For every issue you encounter in code, you are likely implementing one of these patterns, but this book gives it a name, and you awareness of that fact.

High Output Management

This book talks through the specifics of management at the highest levels, but gets there by steadily moving up levels of complexity. This, combined with solid analogies, paints a simple to understand picture and gives direction of where to head.

I Heart Logs

Event-driven architectures are likely going to drive the future of architecture design, at least in the intermediate term. Centralizing has advantages, and this book dives deep into them.

Managing Humans

This book approaches Software Management from a different perspective from the others, looking at it more from the perspective of incremental improvement rather than high-level strategies. Both are very helpful.

Programming Pearls

If you have an interest in being the best coder you can be, you have to have familiarity with algorithms. This is the best introduction to why that is that I have found.

Radical Candor

This book provides what in some organizations may be a radical idea: actually saying what you think. This provides benefits for both recipient and deliverant, even if it increases some awkwardness.

Scaling Teams

This book centers on how more people can actually get less work done, and strategies to ensure that does not occur.

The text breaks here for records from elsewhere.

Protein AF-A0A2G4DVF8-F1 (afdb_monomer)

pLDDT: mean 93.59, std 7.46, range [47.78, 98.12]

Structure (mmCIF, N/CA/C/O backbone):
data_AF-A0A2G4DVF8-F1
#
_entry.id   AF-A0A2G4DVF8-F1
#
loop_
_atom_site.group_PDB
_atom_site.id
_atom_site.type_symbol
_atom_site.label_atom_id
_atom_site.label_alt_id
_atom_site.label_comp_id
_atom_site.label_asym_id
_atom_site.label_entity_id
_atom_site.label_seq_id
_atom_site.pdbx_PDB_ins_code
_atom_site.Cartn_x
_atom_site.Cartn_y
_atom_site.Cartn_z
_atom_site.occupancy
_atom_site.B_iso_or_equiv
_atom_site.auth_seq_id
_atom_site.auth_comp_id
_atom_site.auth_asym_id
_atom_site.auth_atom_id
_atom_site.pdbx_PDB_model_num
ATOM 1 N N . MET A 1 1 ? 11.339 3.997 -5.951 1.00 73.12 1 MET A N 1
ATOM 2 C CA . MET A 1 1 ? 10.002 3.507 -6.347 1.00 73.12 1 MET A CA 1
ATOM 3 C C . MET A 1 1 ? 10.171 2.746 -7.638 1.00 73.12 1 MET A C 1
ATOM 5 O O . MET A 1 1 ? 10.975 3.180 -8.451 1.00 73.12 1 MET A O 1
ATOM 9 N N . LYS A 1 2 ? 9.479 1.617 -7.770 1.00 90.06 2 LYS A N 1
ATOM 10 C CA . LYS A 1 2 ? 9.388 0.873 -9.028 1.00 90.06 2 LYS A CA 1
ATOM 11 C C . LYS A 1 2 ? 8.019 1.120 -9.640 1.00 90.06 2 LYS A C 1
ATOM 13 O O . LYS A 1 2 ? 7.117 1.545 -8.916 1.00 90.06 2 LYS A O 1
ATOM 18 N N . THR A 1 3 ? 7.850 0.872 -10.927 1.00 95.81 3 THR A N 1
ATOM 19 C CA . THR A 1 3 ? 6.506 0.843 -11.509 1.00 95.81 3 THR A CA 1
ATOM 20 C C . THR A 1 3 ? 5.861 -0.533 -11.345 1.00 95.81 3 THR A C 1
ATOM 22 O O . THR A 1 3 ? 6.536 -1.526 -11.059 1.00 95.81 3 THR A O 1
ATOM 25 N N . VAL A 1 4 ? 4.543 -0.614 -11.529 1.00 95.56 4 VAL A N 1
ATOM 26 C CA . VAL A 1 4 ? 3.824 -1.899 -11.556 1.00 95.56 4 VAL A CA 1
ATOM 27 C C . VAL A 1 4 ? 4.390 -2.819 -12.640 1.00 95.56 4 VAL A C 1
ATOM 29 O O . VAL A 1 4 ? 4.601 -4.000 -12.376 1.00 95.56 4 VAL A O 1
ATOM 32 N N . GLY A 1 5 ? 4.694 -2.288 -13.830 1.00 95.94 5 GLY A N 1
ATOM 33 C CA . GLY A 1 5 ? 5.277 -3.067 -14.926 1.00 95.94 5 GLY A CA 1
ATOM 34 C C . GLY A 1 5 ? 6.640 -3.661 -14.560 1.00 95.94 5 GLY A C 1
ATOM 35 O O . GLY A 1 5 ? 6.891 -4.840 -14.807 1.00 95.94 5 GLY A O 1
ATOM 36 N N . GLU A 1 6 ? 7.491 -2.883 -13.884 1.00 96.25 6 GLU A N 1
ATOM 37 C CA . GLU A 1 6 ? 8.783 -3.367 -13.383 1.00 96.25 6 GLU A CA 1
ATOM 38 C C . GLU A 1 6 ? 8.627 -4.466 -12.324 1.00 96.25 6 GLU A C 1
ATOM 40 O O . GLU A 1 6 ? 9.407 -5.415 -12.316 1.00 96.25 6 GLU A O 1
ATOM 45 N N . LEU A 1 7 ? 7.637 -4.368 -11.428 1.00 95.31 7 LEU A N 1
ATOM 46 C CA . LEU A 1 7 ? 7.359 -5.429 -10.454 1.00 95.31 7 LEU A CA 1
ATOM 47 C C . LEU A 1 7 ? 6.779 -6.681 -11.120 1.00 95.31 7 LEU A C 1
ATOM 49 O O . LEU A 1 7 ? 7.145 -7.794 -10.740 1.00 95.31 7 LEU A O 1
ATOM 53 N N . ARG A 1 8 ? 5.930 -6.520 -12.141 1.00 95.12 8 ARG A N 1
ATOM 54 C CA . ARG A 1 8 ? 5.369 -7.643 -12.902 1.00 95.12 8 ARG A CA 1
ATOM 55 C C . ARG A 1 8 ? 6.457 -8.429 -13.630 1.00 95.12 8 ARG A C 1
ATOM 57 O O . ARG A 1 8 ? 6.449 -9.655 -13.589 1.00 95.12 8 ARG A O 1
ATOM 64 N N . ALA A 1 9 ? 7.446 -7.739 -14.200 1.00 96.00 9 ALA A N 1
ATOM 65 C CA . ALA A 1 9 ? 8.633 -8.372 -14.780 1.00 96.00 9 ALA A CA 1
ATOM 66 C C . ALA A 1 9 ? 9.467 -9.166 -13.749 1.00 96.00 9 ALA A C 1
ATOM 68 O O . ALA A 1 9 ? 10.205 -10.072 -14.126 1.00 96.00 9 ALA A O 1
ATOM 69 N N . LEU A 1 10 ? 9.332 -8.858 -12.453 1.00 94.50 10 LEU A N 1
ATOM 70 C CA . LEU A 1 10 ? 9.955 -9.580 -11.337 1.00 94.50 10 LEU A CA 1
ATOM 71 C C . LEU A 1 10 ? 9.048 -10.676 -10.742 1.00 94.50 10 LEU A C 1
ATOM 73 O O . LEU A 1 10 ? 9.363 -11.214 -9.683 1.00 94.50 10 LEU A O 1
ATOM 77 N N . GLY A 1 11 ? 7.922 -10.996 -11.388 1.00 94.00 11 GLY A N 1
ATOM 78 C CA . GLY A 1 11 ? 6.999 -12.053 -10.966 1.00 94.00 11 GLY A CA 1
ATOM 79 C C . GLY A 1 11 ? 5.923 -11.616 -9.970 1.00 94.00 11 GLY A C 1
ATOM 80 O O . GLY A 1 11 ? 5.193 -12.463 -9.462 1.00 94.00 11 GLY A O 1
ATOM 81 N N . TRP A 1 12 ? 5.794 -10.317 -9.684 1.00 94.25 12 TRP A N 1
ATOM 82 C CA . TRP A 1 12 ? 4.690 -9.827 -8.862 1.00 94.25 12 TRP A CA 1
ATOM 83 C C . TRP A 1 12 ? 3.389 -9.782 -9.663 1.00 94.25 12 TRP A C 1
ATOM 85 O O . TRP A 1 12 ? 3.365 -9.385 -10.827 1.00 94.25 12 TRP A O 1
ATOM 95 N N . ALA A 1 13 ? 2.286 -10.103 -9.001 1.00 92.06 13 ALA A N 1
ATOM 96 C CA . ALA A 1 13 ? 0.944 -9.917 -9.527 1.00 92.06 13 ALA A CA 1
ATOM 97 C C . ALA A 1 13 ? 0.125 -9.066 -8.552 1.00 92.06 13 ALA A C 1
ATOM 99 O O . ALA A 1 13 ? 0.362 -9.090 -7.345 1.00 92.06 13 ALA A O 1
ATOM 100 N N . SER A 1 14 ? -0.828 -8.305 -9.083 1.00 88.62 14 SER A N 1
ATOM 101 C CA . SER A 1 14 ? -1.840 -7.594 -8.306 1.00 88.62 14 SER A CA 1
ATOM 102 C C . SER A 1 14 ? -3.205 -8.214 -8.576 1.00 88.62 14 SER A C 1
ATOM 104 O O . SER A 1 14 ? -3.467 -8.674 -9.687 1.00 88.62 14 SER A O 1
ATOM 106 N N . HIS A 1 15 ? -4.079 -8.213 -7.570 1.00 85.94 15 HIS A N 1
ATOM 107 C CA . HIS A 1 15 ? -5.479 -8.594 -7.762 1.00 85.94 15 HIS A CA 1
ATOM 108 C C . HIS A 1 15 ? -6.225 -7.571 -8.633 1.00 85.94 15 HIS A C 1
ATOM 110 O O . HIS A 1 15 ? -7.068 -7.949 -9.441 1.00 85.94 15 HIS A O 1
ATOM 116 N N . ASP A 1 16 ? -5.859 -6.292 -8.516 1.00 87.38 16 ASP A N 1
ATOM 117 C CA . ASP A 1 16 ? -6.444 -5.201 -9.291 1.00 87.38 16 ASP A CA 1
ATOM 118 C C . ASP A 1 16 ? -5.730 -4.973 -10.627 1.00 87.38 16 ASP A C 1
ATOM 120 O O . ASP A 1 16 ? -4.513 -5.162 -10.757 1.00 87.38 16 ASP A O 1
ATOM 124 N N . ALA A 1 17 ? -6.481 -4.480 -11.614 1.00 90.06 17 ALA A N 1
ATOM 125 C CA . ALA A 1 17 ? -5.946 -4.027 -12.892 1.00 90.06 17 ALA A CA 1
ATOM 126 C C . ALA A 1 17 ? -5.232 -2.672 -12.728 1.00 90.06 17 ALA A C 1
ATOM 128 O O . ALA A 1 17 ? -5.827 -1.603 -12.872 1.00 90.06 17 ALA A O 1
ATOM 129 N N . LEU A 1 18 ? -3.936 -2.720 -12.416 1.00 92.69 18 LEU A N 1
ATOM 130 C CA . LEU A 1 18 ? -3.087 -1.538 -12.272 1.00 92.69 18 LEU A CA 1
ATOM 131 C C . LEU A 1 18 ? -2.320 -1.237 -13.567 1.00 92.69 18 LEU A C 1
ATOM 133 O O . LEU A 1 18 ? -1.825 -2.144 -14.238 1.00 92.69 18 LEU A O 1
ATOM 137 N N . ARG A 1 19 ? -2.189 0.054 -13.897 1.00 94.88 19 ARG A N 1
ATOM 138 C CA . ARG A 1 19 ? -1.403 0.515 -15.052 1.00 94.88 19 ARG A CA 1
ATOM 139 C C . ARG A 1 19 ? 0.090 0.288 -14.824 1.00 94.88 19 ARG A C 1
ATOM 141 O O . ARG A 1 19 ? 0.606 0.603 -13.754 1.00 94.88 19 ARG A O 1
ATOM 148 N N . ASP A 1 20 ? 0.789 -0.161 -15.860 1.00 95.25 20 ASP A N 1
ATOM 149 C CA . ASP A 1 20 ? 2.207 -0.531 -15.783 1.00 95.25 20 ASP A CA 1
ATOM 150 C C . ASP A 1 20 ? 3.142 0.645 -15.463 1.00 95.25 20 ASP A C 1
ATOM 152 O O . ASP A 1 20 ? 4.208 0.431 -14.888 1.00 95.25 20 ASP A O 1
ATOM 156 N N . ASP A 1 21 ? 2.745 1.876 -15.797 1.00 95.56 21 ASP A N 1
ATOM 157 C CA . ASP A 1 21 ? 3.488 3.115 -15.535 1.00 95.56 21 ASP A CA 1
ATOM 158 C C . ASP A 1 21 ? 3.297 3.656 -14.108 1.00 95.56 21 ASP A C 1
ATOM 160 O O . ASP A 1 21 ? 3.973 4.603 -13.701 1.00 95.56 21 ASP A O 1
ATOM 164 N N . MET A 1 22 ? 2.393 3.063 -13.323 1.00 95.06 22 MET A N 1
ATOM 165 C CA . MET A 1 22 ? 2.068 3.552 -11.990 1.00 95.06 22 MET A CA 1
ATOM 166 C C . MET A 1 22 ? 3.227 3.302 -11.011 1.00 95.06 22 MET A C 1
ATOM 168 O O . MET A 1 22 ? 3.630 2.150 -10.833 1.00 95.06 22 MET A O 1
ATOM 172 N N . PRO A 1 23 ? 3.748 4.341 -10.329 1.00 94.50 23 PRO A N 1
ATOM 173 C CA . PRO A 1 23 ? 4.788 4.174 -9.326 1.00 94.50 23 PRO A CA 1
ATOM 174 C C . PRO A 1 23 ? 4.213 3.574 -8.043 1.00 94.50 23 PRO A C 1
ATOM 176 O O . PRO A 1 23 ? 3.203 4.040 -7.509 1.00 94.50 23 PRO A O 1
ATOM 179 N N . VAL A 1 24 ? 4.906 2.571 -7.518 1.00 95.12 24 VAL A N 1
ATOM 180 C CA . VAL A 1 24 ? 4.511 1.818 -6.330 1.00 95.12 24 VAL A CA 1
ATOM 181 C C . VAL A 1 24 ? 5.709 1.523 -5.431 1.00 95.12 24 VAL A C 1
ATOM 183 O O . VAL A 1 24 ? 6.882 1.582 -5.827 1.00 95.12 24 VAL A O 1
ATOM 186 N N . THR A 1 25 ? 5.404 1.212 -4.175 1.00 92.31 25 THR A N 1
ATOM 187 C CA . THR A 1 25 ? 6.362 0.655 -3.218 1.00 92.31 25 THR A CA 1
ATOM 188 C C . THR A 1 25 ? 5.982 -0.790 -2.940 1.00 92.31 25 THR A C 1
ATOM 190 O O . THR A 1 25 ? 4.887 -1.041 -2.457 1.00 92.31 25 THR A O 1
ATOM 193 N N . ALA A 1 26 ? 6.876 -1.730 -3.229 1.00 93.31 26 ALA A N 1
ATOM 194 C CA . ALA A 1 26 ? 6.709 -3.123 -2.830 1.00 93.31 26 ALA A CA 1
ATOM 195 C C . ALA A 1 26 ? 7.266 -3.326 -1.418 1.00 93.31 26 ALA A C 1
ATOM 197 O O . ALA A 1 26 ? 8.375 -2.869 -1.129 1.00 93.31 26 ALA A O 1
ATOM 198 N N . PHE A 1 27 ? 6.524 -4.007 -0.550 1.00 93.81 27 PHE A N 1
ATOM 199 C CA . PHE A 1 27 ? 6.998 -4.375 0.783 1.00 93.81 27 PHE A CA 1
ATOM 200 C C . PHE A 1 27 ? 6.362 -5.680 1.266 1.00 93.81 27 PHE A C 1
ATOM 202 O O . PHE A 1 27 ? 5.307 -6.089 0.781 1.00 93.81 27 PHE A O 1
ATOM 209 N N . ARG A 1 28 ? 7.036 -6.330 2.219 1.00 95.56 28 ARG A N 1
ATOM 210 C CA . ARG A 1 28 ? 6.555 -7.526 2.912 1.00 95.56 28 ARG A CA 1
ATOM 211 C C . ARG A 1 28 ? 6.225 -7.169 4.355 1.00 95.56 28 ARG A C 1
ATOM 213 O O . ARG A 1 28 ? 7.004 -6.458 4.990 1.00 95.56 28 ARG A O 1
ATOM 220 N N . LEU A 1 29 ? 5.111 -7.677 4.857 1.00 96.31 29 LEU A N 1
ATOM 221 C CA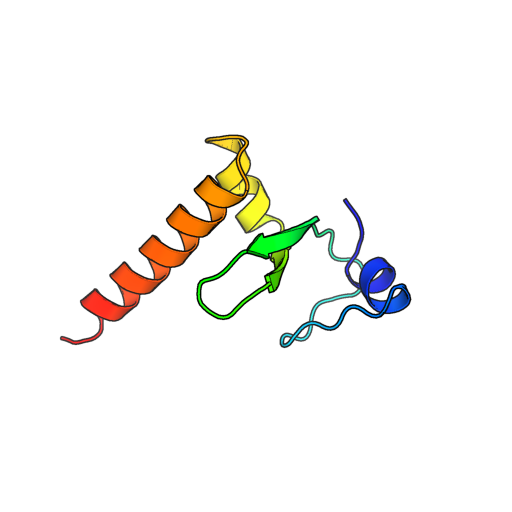 . LEU A 1 29 ? 4.762 -7.669 6.273 1.00 96.31 29 LEU A CA 1
ATOM 222 C C . LEU A 1 29 ? 4.644 -9.110 6.761 1.00 96.31 29 LEU A C 1
ATOM 224 O O . LEU A 1 29 ? 4.319 -10.005 5.982 1.00 96.31 29 LEU A O 1
ATOM 228 N N . ASP A 1 30 ? 4.924 -9.334 8.036 1.00 96.00 30 ASP A N 1
ATOM 229 C CA . ASP A 1 30 ? 4.670 -10.620 8.674 1.00 96.00 30 ASP A CA 1
ATOM 230 C C . ASP A 1 30 ? 3.273 -10.533 9.307 1.00 96.00 30 ASP A C 1
ATOM 232 O O . ASP A 1 30 ? 3.087 -9.860 10.320 1.00 96.00 30 ASP A O 1
ATOM 236 N N . GLY A 1 31 ? 2.278 -11.121 8.639 1.00 94.69 31 GLY A N 1
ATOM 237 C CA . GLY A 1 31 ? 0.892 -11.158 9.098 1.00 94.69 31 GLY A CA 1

The Hard Things About Hard Things

This book does a decent job at putting what is typically under wraps on display: building a business is hard and often ugly, meaning that you are almost never choosing a right answer, but the least wrong, and you only know 10% of what is required to make a good decision.

The Manager's Path

This book was extremely helpful in focusing me on what was important in management, and also who I was supposed to be as CTO to all partners, tech and otherwise. This is likely to be true for whatever level you are at as well.

Winning

Jack does a great job of providing a lot of actionable advice in a very easy to understand way. He provides a lot of examples, and a lot of reasons why things are the way they are. I kept feeling like some of his advice wouldn't age well, but he really does a great job of providing timeless advice and even directly addresses that concern frequently.